Monday, November 12, 2007

The History of the Church

In our discussion of prioritizing reading as a newcomer to Christianity or Lutheranism or both, I started remembering some of the reading I did at that point in my life.

Actual scripture reading was accomplished largely by our family deciding to sit down every evening and just read aloud through the Bible. Once that became habit, over a period of five or so years we actually did read through all of scripture five or six times. Seems simple enough, but having the grace as a family to do so is quite a delight, and I consider that little window of life to have been very fortunate for me. The effect of doing this can't be overstated. As young Lutherans, we kept finding passages from scripture that were in the liturgy, until we eventually came to see that all of the liturgy was borrowed from scripture. Discovering this first-hand is really reassuring. It taught me much about what was going on in the Divine Service. As the redoubtable Norman Nagel wrote in the introduction to LW, Missouri's just-discarded hymnal:
"Our Lord speaks and we listen. His Word bestows what it says. Faith that is born from what is heard acknowledges the gifts received with eager thankfulness and praise...Saying back to him what he has said to us, we repeat what is most true and sure. Most true and sure is his name, which he put upon us with the water of our Baptism. We are his. This we acknowledge at the beginning of the Divine Service.
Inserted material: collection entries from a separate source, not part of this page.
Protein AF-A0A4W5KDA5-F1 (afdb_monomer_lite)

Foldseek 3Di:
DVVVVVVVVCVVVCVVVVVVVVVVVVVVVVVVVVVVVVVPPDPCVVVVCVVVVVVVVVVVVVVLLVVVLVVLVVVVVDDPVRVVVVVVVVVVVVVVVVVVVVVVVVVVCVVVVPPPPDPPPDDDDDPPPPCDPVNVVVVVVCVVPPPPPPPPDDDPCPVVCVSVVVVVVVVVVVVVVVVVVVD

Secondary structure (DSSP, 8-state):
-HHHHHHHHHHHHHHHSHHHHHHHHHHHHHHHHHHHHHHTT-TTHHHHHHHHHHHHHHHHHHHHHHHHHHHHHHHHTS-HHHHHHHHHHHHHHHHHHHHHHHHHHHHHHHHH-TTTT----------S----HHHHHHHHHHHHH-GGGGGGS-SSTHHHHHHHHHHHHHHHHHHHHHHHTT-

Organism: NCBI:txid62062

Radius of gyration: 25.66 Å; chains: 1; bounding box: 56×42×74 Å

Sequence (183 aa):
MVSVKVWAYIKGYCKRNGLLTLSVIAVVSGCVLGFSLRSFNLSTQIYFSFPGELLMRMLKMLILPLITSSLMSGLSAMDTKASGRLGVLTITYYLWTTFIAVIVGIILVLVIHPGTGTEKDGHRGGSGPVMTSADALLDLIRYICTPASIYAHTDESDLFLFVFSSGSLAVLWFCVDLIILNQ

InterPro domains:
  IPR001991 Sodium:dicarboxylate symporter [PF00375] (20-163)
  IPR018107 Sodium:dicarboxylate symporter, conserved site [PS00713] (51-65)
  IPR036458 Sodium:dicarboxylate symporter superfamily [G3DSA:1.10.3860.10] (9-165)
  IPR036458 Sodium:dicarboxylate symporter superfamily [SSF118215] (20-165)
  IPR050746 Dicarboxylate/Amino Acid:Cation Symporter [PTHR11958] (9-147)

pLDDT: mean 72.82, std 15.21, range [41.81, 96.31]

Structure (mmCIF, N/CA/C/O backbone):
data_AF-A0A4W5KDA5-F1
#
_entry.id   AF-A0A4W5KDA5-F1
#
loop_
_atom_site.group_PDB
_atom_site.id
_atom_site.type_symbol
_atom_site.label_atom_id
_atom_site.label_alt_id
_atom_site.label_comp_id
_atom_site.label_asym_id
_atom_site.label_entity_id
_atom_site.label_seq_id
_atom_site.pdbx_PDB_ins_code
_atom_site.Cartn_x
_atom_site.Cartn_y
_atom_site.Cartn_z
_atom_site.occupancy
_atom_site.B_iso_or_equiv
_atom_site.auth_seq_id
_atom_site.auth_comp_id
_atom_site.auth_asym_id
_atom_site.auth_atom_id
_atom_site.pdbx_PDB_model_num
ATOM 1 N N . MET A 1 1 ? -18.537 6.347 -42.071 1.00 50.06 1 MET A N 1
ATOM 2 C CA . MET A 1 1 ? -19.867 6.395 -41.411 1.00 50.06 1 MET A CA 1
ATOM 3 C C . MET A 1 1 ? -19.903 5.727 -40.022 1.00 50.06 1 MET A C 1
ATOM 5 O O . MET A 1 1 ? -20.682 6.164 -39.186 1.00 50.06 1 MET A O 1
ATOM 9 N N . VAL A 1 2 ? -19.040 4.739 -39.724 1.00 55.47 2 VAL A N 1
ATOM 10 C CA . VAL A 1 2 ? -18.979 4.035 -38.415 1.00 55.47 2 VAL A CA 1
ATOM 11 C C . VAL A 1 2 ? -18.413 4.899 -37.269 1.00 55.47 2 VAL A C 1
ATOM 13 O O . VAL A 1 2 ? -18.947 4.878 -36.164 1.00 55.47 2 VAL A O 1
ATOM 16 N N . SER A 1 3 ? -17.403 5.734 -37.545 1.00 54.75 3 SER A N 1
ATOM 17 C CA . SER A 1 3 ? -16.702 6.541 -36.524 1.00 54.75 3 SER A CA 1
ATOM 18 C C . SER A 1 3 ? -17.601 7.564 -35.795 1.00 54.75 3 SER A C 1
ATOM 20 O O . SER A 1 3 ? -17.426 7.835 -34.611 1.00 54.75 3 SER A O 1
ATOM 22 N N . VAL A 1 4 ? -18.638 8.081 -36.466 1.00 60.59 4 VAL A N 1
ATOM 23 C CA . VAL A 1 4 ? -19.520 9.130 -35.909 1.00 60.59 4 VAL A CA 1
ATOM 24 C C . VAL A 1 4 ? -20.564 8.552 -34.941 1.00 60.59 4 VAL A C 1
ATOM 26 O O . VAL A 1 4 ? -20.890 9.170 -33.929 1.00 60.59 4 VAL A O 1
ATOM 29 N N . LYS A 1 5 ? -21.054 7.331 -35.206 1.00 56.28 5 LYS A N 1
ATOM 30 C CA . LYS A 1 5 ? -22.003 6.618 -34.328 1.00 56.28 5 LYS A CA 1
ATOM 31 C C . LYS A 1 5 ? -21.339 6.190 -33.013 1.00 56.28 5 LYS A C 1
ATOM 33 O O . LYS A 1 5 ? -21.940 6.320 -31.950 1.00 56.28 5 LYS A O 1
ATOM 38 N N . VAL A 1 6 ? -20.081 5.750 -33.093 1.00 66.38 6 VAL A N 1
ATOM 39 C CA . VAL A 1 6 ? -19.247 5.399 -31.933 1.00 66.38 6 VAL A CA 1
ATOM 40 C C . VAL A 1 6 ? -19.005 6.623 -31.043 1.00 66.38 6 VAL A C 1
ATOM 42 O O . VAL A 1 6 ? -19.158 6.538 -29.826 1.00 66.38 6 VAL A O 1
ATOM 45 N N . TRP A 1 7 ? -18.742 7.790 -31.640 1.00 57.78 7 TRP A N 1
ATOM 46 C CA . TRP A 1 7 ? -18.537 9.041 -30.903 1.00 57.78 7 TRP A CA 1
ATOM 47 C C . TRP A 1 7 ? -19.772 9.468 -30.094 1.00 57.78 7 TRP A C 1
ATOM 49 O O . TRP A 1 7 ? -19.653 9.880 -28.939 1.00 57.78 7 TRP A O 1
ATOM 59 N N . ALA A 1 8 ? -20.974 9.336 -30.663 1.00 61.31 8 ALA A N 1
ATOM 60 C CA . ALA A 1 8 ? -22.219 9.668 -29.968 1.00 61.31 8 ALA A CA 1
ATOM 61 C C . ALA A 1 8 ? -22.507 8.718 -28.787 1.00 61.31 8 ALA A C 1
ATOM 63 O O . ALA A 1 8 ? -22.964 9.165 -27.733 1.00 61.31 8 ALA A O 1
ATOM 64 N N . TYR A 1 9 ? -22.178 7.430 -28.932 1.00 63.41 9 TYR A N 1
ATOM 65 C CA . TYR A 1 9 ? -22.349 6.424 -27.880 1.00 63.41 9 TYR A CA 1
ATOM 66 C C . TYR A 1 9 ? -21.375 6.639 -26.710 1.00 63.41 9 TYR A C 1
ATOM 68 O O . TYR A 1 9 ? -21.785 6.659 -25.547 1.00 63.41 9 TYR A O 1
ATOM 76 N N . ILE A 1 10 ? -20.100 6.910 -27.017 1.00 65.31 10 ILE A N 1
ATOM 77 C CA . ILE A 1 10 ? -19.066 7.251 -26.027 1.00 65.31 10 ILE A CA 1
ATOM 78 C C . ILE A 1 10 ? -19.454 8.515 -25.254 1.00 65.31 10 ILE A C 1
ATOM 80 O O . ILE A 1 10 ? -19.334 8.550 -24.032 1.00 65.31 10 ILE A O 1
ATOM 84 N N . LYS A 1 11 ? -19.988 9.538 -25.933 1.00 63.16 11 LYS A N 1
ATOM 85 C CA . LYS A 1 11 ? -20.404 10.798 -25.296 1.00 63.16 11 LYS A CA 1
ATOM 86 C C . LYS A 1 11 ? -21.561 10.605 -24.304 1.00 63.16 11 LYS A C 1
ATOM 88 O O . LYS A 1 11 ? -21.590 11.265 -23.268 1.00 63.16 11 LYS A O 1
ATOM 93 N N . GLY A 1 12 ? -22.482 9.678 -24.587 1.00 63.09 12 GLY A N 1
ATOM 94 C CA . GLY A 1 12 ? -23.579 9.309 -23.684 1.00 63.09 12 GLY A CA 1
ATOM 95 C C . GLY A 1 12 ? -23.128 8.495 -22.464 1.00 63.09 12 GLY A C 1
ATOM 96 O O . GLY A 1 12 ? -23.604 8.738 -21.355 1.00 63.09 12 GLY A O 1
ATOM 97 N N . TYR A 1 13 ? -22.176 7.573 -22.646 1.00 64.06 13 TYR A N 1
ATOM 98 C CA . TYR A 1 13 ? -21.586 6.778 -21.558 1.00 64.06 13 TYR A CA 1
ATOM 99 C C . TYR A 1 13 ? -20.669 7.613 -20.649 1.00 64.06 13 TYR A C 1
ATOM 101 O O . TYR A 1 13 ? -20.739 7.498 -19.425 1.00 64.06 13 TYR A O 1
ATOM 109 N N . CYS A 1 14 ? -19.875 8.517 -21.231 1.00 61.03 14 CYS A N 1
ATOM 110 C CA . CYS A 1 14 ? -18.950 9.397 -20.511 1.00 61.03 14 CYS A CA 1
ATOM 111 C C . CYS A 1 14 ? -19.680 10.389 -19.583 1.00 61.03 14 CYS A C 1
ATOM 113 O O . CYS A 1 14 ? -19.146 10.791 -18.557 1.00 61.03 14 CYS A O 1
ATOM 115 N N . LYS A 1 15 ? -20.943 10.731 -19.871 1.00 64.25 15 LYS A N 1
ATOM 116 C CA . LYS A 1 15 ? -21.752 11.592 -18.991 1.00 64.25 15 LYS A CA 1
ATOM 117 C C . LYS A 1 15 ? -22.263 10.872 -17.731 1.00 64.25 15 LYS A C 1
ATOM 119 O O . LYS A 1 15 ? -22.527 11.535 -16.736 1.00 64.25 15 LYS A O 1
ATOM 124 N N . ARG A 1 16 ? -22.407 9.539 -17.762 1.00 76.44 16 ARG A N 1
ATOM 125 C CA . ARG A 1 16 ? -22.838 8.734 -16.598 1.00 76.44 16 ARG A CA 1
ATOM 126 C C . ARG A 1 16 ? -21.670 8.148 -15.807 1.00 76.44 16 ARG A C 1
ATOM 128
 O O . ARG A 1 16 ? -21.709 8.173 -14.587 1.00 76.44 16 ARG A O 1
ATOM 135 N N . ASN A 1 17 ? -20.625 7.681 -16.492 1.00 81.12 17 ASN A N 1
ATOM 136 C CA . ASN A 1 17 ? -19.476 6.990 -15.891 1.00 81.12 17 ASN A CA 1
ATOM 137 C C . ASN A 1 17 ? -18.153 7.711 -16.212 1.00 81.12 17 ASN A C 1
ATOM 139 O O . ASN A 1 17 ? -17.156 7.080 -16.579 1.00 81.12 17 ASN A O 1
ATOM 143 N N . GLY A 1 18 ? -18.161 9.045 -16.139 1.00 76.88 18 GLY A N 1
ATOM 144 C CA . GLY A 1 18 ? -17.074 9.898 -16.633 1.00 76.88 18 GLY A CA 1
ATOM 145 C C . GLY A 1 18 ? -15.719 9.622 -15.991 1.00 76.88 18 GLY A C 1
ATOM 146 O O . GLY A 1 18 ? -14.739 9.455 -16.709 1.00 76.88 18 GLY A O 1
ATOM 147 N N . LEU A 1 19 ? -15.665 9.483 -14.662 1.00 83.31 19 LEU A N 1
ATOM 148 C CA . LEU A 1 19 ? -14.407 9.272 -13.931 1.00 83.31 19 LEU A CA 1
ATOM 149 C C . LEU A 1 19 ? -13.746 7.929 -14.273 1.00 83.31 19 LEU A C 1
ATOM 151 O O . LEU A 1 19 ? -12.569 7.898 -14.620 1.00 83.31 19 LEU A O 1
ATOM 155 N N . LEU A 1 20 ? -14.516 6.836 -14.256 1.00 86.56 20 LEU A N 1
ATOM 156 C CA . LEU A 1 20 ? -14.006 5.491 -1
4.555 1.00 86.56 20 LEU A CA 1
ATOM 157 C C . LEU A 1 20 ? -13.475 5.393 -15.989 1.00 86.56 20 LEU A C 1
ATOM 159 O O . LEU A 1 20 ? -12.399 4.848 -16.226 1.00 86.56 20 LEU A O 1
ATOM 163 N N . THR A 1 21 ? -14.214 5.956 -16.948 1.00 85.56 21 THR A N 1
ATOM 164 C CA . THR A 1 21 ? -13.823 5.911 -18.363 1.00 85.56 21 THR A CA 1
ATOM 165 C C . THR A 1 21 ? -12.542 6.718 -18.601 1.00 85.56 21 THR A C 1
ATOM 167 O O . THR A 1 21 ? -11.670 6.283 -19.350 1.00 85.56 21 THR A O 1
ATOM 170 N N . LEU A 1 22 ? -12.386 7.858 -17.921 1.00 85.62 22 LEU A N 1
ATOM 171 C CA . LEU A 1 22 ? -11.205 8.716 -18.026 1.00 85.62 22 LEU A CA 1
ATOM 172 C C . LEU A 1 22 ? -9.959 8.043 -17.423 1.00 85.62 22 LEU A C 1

Where his name is, there is he. Before him we acknowledge that we are sinners, and we plead for forgiveness. His forgiveness is given us, and we, freed and forgiven, acclaim him as our great and gracious God as we apply to ourselves the words he has used to make himself known to us." (Bold face mine)


Once scripture became a bit more firmly embedded in the heart, my next yearning was to learn the history of the church. I stumbled upon a used copy of Walker's A HISTORY OF THE CHRISTIAN CHURCH, reprint circa 1950's somewhere (It keeps getting revised and updated). This was for me just a lot of fun to read, and I really absorbed it. It has been a very nice resource to go back to, but mainly what it accomplished was to put the major church players and antiplayers and their relationships firmly in my mind. One begins to see in the unfolding of the church in its first few centuries how important a role heresy played, as the church strove to define the canon; the Trinity; the person of Christ; the role of man in salvation, etc. Try keeping track of how many times Athanasius, and then Arius, and then Athanasius again were kicked out of the church, and then reinstated, and then kicked out again! Waltz through the exotic heresies of the church: Gnosticism, the Marcion situation, Montanism, Dynamic Monarchianism (and its cousin, Modalistic Monarchianism!), Arianism, the later Christological controversies, Pelagius. For a certain kind of diverse personality, this stuff rocks.


I would definitely add readings concerned with the overall history of the church to my top-ten reading list. But then, I like to grab the global view before descending into the morass of historical and theological detail.